# TASK OBJECTIVE:
For the records below, please print exactly and only the lines from the one with "9 1.00 50.72 6 GLU A O 1" down to the one with "ATOM 81 C CA", both ends included, omitting the pictures.

# DATA LISTING:
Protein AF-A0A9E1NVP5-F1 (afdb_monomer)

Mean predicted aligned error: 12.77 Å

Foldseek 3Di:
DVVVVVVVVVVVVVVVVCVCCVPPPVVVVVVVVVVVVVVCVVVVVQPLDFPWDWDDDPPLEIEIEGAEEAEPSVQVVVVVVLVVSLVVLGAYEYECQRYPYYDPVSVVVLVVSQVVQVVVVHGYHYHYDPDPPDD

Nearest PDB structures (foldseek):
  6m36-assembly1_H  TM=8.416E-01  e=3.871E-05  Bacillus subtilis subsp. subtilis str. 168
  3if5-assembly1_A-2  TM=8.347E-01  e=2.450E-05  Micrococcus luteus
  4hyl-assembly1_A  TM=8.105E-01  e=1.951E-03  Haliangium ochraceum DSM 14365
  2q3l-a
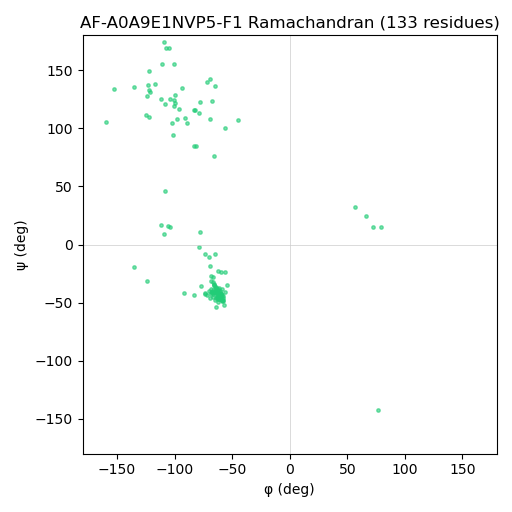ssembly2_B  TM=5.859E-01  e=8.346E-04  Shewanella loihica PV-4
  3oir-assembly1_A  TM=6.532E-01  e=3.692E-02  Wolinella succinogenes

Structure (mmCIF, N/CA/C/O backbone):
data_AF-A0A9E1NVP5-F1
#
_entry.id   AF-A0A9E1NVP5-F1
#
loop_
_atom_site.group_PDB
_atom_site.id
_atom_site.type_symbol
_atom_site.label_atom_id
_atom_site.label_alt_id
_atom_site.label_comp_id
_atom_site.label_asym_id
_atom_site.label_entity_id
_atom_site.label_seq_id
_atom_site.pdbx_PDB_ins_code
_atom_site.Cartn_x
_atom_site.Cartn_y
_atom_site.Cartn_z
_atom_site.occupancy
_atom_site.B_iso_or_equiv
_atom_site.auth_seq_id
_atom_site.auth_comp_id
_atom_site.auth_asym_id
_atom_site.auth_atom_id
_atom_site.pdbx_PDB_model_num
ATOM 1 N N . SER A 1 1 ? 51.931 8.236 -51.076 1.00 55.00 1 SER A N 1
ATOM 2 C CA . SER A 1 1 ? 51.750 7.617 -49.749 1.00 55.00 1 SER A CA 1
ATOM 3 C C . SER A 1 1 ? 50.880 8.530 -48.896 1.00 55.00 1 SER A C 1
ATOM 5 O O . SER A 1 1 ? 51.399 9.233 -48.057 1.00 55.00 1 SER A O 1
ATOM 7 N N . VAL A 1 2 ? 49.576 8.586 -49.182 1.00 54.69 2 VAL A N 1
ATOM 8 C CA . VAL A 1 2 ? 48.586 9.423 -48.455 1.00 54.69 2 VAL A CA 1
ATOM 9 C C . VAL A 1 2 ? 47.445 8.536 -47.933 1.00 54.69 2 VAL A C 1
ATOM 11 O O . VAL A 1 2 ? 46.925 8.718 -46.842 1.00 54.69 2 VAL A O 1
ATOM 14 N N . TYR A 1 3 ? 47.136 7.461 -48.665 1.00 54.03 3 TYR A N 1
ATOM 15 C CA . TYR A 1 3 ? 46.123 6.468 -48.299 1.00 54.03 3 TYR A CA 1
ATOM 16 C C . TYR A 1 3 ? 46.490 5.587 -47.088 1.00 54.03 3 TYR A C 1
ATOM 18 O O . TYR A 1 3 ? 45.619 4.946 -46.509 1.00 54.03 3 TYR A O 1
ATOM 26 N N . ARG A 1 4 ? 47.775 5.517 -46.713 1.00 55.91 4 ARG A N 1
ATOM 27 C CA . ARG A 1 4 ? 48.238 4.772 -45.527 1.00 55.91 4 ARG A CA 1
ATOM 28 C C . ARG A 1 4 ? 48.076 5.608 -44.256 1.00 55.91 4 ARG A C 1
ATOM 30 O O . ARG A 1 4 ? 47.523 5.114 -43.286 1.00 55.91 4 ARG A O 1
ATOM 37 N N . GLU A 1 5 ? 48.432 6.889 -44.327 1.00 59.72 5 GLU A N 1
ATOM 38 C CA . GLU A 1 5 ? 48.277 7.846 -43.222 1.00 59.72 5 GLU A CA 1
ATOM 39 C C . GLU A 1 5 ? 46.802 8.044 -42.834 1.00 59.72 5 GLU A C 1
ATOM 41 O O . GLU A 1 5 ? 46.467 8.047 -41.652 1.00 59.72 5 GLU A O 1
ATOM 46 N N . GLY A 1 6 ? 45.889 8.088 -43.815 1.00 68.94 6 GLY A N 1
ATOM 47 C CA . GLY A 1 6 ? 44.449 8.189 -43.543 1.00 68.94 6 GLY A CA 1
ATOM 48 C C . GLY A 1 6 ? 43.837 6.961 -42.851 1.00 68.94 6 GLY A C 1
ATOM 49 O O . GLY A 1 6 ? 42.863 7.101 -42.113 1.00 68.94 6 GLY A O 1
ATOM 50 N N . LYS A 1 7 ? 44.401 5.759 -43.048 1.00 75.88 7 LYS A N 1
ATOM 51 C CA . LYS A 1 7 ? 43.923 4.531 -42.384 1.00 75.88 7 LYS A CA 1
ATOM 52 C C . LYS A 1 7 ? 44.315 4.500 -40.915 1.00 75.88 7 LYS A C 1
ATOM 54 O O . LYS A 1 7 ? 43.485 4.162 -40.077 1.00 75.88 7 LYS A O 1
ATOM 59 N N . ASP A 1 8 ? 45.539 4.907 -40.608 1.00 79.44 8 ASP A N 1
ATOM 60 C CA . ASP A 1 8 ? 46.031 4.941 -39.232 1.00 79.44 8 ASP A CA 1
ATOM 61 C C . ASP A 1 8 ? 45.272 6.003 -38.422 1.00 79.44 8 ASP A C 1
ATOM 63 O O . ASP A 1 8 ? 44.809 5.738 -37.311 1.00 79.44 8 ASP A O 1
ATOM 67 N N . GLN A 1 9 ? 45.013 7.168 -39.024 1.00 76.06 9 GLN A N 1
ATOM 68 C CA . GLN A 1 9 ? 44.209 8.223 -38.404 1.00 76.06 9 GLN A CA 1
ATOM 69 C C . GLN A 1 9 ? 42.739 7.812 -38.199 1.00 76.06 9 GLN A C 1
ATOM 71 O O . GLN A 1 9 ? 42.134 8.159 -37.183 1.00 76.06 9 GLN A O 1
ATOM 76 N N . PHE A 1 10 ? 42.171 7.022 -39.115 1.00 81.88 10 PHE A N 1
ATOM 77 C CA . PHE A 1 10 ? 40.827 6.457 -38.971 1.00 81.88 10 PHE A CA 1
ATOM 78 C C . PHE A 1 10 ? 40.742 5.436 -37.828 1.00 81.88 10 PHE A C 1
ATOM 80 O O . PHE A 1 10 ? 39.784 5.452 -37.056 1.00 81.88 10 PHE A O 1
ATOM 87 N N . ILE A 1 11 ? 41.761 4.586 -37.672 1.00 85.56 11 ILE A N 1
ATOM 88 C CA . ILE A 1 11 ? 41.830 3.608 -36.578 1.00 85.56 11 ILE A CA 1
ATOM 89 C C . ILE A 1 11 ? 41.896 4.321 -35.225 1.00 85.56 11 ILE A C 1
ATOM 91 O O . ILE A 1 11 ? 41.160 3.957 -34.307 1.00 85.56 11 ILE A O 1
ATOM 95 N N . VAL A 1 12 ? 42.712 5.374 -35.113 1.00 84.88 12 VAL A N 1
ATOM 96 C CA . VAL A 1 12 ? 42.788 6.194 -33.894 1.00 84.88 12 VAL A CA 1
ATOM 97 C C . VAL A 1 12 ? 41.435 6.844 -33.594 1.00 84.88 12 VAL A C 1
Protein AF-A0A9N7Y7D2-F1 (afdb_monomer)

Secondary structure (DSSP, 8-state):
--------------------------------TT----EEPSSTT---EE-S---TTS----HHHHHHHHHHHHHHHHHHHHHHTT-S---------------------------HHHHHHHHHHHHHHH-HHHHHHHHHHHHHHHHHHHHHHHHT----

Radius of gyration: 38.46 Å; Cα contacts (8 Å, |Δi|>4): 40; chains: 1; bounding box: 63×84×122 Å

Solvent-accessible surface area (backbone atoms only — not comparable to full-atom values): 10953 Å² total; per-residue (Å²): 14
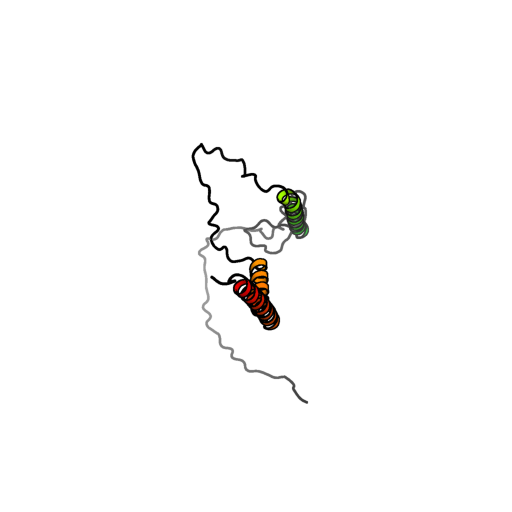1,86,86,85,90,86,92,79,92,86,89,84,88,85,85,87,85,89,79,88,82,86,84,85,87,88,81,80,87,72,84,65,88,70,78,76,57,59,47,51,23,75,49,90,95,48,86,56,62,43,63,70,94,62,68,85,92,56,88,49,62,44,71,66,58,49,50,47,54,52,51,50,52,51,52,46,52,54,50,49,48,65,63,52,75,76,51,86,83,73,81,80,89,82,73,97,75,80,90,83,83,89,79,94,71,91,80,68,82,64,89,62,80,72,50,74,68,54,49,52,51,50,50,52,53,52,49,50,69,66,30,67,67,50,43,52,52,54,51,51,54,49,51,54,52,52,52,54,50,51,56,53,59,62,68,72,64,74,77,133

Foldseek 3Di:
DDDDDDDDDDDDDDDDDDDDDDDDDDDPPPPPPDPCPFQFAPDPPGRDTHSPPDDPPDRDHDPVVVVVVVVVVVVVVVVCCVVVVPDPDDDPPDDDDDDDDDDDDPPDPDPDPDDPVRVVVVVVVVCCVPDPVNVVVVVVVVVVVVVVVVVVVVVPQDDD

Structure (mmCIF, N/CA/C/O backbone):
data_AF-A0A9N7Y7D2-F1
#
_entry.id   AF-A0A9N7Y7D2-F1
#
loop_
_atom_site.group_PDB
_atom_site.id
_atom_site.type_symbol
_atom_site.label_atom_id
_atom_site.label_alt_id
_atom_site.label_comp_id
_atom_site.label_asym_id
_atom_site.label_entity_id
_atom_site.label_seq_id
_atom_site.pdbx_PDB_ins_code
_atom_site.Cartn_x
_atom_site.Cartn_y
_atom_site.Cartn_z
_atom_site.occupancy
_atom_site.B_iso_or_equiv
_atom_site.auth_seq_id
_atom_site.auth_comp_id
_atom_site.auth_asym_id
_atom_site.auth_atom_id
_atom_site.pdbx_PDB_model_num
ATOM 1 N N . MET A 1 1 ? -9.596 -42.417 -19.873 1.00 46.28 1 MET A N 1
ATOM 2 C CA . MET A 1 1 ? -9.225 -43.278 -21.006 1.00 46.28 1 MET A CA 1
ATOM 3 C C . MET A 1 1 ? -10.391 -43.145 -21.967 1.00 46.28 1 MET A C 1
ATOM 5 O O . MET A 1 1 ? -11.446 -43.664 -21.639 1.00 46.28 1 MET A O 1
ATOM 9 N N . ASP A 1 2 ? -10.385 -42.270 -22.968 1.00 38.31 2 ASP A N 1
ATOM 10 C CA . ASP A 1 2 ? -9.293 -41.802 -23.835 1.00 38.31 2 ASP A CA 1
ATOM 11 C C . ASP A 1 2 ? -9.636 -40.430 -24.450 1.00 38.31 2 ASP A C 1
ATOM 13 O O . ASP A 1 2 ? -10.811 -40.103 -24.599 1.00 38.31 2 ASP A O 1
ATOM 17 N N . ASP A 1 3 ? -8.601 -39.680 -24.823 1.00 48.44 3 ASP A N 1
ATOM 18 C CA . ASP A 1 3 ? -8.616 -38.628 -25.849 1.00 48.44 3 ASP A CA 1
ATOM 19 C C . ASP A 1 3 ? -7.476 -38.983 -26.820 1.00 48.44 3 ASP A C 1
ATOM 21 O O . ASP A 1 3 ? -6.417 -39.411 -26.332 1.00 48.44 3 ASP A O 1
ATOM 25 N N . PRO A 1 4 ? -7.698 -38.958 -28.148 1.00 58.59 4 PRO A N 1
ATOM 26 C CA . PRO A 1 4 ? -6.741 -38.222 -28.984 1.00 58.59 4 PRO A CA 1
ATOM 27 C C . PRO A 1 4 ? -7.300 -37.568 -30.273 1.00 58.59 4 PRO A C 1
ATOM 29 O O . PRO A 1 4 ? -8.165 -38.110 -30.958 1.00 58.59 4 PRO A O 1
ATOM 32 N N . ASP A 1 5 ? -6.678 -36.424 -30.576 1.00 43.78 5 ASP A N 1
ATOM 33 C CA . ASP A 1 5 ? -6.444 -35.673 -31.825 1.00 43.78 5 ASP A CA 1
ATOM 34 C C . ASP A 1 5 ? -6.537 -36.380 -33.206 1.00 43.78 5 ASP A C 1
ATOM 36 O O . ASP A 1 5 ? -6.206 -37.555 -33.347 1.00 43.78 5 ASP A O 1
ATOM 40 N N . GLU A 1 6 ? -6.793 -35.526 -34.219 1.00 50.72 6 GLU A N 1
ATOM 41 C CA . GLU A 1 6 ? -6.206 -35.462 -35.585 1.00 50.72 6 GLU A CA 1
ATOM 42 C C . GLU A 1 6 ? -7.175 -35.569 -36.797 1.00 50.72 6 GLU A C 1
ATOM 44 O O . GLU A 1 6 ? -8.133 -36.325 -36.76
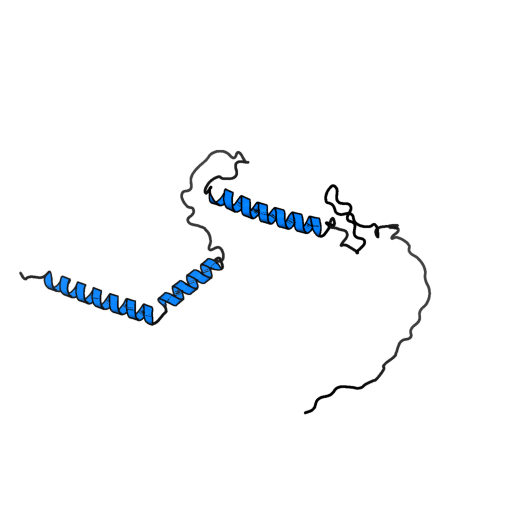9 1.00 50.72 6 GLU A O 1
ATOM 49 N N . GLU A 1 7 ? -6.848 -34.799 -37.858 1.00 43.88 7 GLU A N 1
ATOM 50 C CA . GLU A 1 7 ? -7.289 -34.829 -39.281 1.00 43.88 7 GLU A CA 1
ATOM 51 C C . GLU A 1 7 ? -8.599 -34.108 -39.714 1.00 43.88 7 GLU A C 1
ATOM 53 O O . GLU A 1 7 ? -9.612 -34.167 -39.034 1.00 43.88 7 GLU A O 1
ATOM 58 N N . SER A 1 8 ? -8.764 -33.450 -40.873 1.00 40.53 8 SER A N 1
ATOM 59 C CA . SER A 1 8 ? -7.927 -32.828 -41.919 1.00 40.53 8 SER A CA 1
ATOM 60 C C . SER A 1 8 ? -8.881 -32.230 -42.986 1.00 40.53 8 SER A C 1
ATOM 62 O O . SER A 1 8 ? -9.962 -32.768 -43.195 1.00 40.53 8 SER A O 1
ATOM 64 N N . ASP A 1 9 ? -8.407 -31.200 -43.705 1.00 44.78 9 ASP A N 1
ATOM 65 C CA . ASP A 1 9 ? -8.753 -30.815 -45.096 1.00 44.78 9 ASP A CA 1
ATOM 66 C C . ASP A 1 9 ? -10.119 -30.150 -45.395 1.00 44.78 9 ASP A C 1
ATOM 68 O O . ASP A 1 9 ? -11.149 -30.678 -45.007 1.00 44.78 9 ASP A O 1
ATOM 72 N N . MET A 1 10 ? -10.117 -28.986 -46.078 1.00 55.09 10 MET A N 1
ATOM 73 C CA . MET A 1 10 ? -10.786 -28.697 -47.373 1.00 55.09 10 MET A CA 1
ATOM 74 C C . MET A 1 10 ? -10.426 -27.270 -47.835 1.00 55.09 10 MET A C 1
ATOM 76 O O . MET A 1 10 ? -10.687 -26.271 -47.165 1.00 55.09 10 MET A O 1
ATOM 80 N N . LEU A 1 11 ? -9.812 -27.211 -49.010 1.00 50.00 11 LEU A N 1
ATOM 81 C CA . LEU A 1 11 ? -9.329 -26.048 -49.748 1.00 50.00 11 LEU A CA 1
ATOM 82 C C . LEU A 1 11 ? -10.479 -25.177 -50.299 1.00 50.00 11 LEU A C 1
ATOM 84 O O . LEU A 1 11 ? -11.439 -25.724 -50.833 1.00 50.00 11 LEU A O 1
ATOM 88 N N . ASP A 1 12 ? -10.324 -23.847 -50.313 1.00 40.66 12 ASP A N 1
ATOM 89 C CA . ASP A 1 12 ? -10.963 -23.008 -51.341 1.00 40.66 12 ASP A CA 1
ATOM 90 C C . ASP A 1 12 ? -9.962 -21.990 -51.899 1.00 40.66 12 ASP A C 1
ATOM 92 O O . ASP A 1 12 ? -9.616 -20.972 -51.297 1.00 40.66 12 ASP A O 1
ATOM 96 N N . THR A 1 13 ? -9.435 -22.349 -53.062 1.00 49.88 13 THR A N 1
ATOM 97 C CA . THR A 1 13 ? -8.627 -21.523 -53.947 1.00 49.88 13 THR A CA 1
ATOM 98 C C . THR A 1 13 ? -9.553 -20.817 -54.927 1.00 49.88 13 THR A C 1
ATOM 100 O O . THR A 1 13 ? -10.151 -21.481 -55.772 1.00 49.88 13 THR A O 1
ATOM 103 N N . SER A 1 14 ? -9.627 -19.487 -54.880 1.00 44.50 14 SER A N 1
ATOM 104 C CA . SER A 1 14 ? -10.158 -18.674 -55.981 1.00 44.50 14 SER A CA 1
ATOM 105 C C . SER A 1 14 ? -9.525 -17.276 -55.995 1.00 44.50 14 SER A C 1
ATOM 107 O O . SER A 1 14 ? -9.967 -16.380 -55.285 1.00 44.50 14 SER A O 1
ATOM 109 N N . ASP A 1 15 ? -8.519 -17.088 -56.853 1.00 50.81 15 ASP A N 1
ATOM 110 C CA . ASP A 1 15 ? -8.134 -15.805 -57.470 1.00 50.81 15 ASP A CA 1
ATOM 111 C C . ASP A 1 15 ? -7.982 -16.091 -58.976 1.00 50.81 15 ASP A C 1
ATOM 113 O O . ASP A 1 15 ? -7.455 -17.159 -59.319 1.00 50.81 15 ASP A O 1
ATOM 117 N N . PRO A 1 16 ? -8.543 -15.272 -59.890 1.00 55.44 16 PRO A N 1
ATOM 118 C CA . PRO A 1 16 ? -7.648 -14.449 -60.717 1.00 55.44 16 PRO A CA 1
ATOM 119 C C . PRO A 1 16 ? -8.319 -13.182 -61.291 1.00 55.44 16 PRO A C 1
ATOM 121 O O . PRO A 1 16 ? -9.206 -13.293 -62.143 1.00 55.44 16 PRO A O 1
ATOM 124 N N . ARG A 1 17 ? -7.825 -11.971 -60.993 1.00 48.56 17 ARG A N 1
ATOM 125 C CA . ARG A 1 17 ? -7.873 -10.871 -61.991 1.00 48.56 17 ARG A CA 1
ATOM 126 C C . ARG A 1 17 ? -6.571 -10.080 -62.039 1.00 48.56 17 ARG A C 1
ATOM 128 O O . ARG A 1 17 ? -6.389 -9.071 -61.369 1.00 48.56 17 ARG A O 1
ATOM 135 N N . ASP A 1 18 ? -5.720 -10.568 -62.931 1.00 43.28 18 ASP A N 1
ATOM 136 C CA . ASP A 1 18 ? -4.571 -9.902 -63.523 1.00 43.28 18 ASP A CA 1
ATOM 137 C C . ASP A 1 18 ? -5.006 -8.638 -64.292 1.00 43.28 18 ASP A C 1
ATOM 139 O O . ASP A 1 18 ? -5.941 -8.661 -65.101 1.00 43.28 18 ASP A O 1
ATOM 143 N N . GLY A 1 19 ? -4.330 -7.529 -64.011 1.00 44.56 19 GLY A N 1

# SOLUTION FOR THIS PROBLEM:
9 1.00 50.72 6 GLU A O 1
ATOM 49 N N . GLU A 1 7 ? -6.848 -34.799 -37.858 1.00 43.88 7 GLU A N 1
ATOM 50 C CA . GLU A 1 7 ? -7.289 -34.829 -39.281 1.00 43.88 7 GLU A CA 1
ATOM 51 C C . GLU A 1 7 ? -8.599 -34.108 -39.714 1.00 43.88 7 GLU A C 1
ATOM 53 O O . GLU A 1 7 ? -9.612 -34.167 -39.034 1.00 43.88 7 GLU A O 1
ATOM 58 N N . SER A 1 8 ? -8.764 -33.450 -40.873 1.00 40.53 8 SER A N 1
ATOM 59 C CA . SER A 1 8 ? -7.927 -32.828 -41.919 1.00 40.53 8 SER A CA 1
ATOM 60 C C . SER A 1 8 ? -8.881 -32.230 -42.986 1.00 40.53 8 SER A C 1
ATOM 62 O O . SER A 1 8 ? -9.962 -32.768 -43.195 1.00 40.53 8 SER A O 1
ATOM 64 N N . ASP A 1 9 ? -8.407 -31.200 -43.705 1.00 44.78 9 ASP A N 1
ATOM 65 C CA . ASP A 1 9 ? -8.753 -30.815 -45.096 1.00 44.78 9 ASP A CA 1
ATOM 66 C C . ASP A 1 9 ? -10.119 -30.150 -45.395 1.00 44.78 9 ASP A C 1
ATOM 68 O O . ASP A 1 9 ? -11.149 -30.678 -45.007 1.00 44.78 9 ASP A O 1
ATOM 72 N N . MET A 1 10 ? -10.117 -28.986 -46.078 1.00 55.09 10 MET A N 1
ATOM 73 C CA . MET A 1 10 ? -10.786 -28.697 -47.373 1.00 55.09 10 MET A CA 1
ATOM 74 C C . MET A 1 10 ? -10.426 -27.270 -47.835 1.00 55.09 10 MET A C 1
ATOM 76 O O . MET A 1 10 ? -10.687 -26.271 -47.165 1.00 55.09 10 MET A O 1
ATOM 80 N N . LEU A 1 11 ? -9.812 -27.211 -49.010 1.00 50.00 11 LEU A N 1
ATOM 81 C CA . LEU A 1 11 ? -9.329 -26.048 -49.748 1.00 50.00 11 LEU A CA 1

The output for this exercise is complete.